### Dataset entries
::::::::::
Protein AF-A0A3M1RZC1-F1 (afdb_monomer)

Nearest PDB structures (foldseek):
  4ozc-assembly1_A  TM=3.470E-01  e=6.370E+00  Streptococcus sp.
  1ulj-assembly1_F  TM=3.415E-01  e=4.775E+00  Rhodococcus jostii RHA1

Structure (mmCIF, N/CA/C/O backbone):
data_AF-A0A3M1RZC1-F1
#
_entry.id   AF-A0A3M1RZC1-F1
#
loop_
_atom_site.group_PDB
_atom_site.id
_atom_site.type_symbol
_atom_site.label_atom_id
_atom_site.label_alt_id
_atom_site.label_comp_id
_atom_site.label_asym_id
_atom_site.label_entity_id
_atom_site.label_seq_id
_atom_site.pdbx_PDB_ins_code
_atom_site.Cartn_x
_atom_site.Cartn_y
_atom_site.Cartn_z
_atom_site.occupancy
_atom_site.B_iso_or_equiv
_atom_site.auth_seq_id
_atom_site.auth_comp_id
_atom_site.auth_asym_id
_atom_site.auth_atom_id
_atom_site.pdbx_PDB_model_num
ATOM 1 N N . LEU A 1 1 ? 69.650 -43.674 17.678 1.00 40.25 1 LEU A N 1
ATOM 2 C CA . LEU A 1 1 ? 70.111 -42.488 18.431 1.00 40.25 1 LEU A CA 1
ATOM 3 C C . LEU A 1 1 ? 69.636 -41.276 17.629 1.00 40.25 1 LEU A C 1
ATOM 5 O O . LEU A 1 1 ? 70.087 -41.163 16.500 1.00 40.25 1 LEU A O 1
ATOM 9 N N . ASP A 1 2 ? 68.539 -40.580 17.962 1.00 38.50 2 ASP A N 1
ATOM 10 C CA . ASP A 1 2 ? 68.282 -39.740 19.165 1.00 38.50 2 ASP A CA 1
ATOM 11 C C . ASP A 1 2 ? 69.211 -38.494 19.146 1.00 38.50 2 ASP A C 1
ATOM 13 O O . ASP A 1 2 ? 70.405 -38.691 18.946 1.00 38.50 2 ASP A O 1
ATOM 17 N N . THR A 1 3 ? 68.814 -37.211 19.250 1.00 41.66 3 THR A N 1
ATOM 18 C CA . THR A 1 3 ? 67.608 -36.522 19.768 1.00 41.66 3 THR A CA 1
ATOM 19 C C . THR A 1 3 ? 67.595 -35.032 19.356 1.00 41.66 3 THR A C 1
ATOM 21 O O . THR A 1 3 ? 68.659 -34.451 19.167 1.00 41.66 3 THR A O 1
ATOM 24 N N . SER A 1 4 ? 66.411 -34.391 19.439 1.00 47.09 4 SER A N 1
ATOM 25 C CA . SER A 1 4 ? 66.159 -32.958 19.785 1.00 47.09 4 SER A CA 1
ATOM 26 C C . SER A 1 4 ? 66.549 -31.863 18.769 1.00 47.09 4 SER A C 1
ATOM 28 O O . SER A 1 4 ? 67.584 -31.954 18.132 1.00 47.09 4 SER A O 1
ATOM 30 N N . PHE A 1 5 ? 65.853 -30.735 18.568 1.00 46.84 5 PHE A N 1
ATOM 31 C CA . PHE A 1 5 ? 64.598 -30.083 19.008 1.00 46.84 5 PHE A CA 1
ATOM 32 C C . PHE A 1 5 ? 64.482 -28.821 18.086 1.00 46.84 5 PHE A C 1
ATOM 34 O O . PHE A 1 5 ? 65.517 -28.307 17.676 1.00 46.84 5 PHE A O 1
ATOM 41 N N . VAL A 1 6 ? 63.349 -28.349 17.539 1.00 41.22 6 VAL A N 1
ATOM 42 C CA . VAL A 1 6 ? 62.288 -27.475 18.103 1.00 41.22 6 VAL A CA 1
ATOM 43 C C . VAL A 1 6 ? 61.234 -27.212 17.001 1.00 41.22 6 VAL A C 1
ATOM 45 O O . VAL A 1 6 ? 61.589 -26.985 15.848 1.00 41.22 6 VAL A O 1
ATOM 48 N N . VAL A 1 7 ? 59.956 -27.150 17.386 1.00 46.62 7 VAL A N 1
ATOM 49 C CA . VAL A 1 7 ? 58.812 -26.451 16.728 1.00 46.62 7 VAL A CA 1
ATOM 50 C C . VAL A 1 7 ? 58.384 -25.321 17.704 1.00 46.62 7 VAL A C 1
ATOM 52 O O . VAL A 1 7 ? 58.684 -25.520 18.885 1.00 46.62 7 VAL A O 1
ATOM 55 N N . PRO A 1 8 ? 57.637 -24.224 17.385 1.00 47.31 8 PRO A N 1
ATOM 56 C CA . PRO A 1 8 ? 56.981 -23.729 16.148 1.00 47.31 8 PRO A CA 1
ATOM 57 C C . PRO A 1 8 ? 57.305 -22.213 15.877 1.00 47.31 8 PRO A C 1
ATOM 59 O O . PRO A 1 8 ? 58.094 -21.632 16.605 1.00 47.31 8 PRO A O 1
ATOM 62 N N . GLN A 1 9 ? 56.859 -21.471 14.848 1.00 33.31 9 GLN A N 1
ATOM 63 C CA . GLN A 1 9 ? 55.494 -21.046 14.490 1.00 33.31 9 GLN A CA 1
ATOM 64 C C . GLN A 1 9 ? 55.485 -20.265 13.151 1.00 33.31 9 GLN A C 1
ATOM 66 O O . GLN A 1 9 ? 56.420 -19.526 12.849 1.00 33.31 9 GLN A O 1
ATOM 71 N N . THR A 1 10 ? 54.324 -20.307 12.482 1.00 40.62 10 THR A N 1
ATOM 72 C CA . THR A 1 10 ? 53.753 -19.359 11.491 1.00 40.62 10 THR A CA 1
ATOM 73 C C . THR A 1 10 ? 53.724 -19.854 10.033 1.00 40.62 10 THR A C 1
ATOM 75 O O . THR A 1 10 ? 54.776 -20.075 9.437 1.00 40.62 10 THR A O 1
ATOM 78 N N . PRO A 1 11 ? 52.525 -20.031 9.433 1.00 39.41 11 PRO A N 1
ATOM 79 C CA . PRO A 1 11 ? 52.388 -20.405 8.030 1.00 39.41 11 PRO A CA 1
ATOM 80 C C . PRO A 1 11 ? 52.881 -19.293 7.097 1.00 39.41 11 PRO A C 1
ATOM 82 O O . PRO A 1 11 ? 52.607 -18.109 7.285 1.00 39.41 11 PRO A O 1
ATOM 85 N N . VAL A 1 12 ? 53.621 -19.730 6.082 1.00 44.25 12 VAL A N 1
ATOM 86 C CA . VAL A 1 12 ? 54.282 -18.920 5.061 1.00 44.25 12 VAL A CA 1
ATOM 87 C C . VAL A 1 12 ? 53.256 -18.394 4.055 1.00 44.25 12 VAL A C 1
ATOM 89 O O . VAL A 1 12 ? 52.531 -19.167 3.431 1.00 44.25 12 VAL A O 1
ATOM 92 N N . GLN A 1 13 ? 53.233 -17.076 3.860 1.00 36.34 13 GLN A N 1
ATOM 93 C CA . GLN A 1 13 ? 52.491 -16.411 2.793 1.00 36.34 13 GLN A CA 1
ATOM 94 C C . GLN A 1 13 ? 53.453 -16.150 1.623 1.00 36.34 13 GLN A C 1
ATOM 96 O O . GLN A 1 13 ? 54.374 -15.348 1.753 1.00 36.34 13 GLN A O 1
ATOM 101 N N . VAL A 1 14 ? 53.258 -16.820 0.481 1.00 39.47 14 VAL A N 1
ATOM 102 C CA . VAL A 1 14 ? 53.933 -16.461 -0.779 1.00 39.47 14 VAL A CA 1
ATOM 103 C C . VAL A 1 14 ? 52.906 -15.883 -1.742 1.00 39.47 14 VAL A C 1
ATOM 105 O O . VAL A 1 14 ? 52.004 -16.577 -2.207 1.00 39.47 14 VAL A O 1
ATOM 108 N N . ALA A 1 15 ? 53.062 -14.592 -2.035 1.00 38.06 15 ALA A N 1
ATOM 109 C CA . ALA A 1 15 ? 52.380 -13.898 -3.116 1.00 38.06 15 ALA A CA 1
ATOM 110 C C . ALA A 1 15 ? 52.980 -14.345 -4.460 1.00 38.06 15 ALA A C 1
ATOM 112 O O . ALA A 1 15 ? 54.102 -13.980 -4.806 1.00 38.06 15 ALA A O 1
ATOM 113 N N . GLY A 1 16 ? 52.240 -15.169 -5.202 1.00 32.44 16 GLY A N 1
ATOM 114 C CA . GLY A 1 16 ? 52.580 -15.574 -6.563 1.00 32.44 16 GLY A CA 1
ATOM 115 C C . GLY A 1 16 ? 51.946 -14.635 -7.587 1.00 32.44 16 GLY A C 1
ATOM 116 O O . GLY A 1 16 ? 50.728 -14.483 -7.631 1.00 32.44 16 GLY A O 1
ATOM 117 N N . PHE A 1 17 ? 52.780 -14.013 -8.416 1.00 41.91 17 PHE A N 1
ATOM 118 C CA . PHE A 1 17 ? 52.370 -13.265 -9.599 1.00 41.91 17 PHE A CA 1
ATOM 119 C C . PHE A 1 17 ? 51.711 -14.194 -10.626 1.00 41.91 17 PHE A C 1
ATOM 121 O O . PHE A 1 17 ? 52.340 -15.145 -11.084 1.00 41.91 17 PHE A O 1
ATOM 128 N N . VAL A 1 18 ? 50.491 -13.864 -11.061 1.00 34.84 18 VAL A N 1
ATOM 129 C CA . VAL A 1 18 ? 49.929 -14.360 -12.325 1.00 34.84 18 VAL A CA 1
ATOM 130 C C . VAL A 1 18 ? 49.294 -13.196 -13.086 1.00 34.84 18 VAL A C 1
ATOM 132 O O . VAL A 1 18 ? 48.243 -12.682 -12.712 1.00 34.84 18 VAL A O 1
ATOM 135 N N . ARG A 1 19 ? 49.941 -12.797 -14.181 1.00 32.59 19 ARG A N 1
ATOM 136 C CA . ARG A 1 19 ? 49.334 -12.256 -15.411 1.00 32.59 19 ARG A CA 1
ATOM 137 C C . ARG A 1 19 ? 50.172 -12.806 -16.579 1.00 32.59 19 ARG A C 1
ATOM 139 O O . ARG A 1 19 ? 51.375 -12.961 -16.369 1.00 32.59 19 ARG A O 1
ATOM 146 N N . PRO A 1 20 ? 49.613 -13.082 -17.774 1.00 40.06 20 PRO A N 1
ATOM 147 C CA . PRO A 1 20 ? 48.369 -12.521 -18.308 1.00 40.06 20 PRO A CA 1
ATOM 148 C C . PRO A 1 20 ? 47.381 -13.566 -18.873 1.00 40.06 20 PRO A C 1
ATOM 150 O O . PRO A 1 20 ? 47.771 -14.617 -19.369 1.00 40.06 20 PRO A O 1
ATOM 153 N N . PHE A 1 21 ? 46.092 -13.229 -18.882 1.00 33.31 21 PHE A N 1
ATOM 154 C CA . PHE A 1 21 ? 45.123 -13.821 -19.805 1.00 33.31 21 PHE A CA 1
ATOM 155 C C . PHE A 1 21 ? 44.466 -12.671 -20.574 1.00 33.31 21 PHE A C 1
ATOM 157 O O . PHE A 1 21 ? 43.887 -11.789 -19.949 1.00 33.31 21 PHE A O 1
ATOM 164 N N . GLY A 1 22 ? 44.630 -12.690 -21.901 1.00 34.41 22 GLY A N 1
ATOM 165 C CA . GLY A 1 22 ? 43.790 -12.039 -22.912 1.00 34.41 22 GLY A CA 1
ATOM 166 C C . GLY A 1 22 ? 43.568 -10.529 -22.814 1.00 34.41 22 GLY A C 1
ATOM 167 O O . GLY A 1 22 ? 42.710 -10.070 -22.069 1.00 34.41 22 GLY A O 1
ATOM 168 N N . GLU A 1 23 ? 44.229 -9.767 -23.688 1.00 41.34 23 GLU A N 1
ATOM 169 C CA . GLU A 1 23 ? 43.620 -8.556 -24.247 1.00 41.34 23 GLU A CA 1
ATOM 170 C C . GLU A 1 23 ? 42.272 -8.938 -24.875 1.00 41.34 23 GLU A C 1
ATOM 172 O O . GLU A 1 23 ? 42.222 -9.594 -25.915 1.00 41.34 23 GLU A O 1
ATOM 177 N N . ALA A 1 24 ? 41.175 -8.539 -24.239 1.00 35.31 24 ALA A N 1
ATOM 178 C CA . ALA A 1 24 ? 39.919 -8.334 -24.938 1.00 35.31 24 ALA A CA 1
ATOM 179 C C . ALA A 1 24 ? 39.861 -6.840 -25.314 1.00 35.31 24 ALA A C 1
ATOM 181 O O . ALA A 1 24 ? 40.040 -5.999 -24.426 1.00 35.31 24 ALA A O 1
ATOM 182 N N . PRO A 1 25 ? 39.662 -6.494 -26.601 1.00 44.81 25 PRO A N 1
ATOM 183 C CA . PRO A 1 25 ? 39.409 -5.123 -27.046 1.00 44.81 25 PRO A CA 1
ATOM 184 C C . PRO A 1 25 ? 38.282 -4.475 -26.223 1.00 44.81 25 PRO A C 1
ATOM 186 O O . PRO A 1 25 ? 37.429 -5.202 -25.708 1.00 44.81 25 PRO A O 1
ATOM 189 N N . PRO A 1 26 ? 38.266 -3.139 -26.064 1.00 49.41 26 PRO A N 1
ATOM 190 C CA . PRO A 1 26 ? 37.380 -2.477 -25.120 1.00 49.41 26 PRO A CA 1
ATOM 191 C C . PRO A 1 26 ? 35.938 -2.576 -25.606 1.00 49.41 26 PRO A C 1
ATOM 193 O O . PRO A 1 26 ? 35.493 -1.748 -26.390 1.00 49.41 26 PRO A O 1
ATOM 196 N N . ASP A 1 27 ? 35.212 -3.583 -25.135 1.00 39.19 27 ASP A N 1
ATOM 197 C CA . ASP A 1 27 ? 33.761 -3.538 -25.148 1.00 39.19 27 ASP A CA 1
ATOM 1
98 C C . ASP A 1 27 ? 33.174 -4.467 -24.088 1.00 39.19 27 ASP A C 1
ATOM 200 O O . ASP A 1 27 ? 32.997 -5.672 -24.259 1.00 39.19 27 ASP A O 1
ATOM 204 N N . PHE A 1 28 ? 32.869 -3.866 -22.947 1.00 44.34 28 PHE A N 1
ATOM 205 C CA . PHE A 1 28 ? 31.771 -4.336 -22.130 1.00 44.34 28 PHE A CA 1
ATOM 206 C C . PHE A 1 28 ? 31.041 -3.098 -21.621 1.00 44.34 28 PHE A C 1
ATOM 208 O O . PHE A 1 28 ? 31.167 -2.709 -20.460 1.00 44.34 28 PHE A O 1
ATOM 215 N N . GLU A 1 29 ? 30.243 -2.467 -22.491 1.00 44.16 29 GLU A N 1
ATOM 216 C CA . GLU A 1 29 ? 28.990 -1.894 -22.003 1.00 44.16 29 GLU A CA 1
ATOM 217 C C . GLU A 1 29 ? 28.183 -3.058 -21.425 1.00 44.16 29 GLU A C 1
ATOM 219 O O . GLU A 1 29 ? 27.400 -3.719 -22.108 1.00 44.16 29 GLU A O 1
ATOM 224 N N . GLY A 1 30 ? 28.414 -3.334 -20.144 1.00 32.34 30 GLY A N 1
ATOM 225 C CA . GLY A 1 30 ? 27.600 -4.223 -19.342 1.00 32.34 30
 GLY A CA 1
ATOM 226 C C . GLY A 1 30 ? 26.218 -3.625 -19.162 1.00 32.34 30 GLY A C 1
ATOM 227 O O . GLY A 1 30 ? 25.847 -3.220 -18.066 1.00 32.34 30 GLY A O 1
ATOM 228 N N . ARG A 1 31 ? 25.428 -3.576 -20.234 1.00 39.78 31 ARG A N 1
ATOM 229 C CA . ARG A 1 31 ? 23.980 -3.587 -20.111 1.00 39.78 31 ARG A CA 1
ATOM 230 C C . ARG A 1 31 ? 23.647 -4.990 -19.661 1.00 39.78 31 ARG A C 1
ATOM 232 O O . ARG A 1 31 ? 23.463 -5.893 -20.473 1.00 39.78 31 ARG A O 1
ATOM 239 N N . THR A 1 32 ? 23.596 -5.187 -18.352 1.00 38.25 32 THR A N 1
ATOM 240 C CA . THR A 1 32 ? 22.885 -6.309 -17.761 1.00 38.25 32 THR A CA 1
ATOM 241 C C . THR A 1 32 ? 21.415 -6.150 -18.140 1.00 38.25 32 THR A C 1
::::::::::
### Task requirements
Nothing should appear in the answer except the lines above from the line with "ATOM 102 C CA" through the line with "ATOM 113 N N", both included, written out exactly.

### Result of this task
ATOM 102 C CA . VAL A 1 14 ? 53.933 -16.461 -0.779 1.00 39.47 14 VAL A CA 1
ATOM 103 C C . VAL A 1 14 ? 52.906 -15.883 -1.742 1.00 39.47 14 VAL A C 1
ATOM 105 O O . VAL A 1 14 ? 52.004 -16.577 -2.207 1.00 39.47 14 VAL A O 1
ATOM 108 N N . ALA A 1 15 ? 53.062 -14.592 -2.035 1.00 38.06 15 ALA A N 1
ATOM 109 C CA . ALA A 1 15 ? 52.380 -13.898 -3.116 1.00 38.06 15 ALA A CA 1
ATOM 110 C C . ALA A 1 15 ? 52.980 -14.345 -4.460 1.00 38.06 15 ALA A C 1
ATOM 112 O O . ALA A 1 15 ? 54.102 -13.980 -4.806 1.00 38.06 15 ALA A O 1
ATOM 113 N N . GLY A 1 16 ? 52.240 -15.169 -5.202 1.00 32.44 16 GLY A N 1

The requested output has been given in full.